── Records provided ──
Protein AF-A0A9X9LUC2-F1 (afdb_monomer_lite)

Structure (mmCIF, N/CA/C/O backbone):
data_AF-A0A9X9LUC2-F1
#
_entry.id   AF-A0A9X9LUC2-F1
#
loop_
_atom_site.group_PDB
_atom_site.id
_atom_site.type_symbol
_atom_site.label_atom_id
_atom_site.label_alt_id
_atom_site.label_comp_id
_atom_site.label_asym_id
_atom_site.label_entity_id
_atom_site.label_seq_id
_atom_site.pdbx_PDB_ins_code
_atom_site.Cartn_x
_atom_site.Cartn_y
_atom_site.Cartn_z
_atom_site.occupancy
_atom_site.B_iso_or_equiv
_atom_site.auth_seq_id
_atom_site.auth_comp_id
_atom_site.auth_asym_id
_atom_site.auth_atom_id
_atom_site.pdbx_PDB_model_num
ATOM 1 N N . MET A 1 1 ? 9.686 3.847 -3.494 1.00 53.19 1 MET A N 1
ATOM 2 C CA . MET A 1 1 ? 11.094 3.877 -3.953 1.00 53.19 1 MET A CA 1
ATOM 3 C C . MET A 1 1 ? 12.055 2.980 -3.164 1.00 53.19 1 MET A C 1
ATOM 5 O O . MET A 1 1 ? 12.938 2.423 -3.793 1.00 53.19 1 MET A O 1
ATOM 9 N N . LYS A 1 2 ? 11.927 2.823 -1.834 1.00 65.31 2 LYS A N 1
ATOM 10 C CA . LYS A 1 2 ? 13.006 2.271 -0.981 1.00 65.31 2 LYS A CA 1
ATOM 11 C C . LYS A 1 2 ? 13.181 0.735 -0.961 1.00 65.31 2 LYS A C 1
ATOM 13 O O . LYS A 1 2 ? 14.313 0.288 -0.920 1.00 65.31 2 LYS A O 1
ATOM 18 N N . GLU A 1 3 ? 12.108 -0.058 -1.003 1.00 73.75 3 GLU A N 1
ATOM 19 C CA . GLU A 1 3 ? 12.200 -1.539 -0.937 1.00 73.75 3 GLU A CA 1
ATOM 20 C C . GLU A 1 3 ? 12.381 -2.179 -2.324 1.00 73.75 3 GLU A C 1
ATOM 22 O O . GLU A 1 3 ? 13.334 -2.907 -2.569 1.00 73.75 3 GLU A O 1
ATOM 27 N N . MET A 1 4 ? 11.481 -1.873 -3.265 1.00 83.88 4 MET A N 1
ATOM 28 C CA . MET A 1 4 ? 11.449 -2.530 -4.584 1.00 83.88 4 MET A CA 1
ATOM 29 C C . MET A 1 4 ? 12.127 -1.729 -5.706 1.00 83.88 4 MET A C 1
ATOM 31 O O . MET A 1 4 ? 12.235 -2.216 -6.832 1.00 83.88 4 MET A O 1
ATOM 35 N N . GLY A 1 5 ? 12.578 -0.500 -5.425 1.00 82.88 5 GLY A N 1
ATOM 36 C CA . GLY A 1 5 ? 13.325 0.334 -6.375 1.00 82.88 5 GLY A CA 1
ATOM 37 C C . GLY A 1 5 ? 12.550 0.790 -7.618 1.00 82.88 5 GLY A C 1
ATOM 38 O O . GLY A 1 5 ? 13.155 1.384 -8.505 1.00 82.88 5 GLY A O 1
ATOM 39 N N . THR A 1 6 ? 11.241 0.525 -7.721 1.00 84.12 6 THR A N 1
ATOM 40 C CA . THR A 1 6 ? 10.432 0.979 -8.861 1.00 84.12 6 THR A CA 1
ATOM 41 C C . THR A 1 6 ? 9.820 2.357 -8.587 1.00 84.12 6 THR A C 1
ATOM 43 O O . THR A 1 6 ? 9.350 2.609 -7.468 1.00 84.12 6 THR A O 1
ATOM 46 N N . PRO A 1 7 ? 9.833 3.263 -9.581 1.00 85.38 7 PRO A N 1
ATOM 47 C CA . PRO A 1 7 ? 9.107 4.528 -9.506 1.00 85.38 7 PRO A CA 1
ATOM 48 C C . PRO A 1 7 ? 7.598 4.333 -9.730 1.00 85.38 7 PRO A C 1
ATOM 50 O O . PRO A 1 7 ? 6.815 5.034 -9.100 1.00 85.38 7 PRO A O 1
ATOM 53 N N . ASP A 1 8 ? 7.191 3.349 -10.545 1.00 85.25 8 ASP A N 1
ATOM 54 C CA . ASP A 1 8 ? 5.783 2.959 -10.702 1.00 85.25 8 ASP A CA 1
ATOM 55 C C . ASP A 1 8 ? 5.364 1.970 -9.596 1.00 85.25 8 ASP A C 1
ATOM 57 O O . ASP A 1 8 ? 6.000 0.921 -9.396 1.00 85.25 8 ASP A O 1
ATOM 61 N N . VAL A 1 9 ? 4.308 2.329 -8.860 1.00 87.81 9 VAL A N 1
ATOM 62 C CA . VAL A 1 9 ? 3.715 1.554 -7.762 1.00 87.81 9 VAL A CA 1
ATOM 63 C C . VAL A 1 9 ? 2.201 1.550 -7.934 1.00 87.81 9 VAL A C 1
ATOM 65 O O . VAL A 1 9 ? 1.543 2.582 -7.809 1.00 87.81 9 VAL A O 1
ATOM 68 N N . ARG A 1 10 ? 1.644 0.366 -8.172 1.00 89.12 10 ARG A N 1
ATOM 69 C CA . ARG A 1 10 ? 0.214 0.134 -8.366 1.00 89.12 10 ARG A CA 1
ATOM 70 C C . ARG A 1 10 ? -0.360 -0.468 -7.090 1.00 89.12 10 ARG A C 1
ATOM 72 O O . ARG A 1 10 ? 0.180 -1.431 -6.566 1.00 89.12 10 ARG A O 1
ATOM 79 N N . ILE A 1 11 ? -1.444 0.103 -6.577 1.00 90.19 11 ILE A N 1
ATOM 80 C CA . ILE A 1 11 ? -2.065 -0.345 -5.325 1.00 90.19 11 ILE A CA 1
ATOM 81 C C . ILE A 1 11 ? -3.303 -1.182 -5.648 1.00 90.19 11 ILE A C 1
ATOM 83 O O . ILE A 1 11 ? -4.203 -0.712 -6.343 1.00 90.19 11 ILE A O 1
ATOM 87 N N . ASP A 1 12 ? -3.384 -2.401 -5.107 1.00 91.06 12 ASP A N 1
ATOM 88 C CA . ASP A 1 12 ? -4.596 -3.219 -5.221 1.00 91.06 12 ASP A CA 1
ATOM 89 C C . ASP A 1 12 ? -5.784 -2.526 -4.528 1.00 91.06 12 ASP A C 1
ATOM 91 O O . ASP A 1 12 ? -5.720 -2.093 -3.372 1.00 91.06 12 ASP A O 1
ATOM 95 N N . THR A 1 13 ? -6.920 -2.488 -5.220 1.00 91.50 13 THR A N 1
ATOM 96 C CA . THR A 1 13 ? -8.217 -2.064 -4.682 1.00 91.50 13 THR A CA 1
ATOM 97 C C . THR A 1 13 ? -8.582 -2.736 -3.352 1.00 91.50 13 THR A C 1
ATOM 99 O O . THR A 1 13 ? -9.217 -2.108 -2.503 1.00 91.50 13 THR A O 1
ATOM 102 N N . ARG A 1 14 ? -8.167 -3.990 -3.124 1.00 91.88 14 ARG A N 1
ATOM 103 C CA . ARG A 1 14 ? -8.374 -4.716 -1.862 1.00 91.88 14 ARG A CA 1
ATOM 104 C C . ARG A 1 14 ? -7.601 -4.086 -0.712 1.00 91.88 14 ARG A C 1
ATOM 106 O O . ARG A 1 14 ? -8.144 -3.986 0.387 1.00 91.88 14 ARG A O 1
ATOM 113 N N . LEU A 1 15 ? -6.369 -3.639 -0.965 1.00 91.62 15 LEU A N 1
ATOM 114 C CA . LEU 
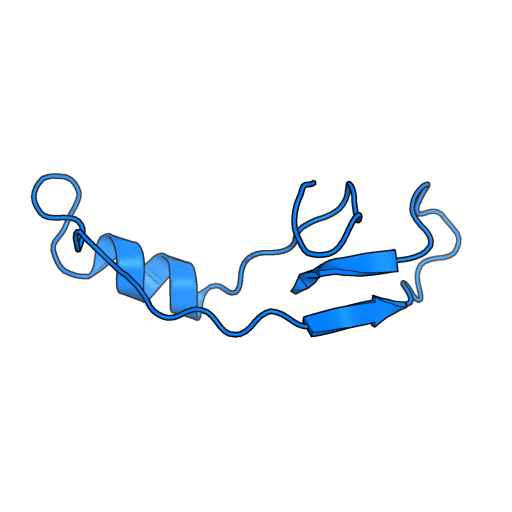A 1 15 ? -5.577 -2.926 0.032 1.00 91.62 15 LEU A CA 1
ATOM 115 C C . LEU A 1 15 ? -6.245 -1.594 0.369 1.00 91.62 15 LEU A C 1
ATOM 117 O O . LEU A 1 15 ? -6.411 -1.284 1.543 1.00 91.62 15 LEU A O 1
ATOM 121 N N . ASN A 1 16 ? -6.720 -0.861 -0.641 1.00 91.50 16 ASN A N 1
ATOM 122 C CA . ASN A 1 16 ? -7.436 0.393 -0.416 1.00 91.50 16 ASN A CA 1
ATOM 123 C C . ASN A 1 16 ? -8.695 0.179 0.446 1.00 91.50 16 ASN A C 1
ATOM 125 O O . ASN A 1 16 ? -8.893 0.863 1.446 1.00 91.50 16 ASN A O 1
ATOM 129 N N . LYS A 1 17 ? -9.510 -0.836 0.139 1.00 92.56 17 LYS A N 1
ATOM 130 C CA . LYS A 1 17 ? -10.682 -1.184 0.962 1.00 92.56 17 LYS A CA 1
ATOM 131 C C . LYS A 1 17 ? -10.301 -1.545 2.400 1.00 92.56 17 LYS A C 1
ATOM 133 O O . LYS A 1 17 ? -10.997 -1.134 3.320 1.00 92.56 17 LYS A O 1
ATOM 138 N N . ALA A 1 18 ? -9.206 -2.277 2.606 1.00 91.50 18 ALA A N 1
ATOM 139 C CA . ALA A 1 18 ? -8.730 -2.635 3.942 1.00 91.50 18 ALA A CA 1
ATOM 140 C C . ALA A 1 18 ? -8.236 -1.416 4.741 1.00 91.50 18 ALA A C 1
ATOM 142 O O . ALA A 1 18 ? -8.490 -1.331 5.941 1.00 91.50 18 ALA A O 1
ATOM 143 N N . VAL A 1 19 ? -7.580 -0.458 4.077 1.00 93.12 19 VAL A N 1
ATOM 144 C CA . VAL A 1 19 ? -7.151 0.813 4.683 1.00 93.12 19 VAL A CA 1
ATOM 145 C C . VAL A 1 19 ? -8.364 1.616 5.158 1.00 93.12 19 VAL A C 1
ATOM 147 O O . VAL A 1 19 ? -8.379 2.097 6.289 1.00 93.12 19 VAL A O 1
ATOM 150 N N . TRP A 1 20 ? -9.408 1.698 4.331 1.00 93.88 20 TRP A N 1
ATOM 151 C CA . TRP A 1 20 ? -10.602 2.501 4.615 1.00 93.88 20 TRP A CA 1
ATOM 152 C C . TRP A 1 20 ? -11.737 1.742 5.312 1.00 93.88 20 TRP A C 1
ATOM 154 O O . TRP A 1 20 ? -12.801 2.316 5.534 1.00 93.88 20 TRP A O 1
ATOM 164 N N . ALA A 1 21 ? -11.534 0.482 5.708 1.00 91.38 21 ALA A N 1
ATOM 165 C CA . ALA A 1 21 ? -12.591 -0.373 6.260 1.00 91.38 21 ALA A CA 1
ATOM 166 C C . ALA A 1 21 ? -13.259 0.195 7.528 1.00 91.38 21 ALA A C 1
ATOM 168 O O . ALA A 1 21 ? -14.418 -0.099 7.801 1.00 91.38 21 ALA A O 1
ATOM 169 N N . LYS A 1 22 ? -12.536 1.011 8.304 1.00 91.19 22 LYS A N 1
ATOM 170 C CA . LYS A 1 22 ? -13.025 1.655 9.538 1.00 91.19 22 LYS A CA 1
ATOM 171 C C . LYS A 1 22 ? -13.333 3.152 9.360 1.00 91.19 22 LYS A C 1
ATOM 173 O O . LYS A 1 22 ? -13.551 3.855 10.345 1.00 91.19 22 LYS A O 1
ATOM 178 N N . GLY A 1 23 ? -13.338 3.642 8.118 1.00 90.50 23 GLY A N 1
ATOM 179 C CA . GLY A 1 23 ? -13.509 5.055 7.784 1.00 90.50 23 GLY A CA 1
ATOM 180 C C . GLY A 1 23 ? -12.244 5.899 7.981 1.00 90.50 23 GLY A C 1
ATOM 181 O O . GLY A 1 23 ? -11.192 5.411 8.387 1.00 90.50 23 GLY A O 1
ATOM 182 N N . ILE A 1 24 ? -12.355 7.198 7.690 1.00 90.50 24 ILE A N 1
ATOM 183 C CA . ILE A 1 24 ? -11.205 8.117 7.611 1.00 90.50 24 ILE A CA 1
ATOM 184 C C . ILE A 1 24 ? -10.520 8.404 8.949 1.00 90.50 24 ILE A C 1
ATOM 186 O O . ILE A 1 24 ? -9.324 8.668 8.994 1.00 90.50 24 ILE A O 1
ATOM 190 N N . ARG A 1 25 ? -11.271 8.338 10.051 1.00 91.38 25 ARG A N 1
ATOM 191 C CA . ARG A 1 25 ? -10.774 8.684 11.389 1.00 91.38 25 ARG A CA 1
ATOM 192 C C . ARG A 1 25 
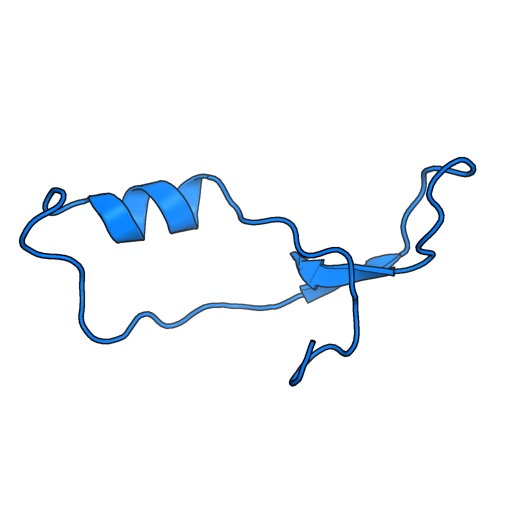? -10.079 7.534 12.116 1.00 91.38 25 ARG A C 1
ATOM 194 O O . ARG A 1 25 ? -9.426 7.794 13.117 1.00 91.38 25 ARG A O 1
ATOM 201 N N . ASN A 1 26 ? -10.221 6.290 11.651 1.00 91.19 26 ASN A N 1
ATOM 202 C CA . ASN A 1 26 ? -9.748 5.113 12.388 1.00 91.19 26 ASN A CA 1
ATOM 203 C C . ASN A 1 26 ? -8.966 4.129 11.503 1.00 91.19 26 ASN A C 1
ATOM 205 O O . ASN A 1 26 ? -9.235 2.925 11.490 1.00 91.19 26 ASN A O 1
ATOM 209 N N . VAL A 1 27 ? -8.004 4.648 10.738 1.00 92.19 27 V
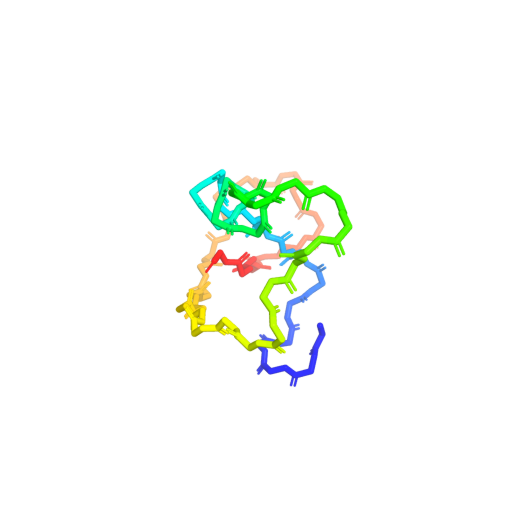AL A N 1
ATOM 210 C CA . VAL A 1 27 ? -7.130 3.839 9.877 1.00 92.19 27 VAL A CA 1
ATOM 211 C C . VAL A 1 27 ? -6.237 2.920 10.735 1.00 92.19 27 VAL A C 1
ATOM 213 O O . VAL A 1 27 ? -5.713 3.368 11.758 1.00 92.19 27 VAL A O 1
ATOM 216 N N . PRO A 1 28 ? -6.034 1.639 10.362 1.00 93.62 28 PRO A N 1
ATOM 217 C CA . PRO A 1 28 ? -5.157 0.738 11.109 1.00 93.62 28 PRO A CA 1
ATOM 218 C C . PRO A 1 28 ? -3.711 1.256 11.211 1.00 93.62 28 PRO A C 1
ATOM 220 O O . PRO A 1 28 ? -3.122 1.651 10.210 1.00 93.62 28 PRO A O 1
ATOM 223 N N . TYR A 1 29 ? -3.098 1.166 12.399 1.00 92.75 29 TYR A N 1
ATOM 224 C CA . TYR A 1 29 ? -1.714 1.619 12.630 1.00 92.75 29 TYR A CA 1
───
● **What the task asks**
Write out exactly the lines that fall from the line with "ATOM 164 N N" to the line with "ATOM 178 N N" in the records above, keeping both ends.

● **Answer area**
ATOM 164 N N . ALA A 1 21 ? -11.534 0.482 5.708 1.00 91.38 21 ALA A N 1
ATOM 165 C CA . ALA A 1 21 ? -12.591 -0.373 6.260 1.00 91.38 21 ALA A CA 1
ATOM 166 C C . ALA A 1 21 ? -13.259 0.195 7.528 1.00 91.38 21 ALA A C 1
ATOM 168 O O . ALA A 1 21 ? -14.418 -0.099 7.801 1.00 91.38 21 ALA A O 1
ATOM 169 N N . LYS A 1 22 ? -12.536 1.011 8.304 1.00 91.19 22 LYS A N 1
ATOM 170 C CA . LYS A 1 22 ? -13.025 1.655 9.538 1.00 91.19 22 LYS A CA 1
ATOM 171 C C . LYS A 1 22 ? -13.333 3.152 9.360 1.00 91.19 22 LYS A C 1
ATOM 173 O O . LYS A 1 22 ? -13.551 3.855 10.345 1.00 91.19 22 LYS A O 1
ATOM 178 N N . GLY A 1 23 ? -13.338 3.642 8.118 1.00 90.50 23 GLY A N 1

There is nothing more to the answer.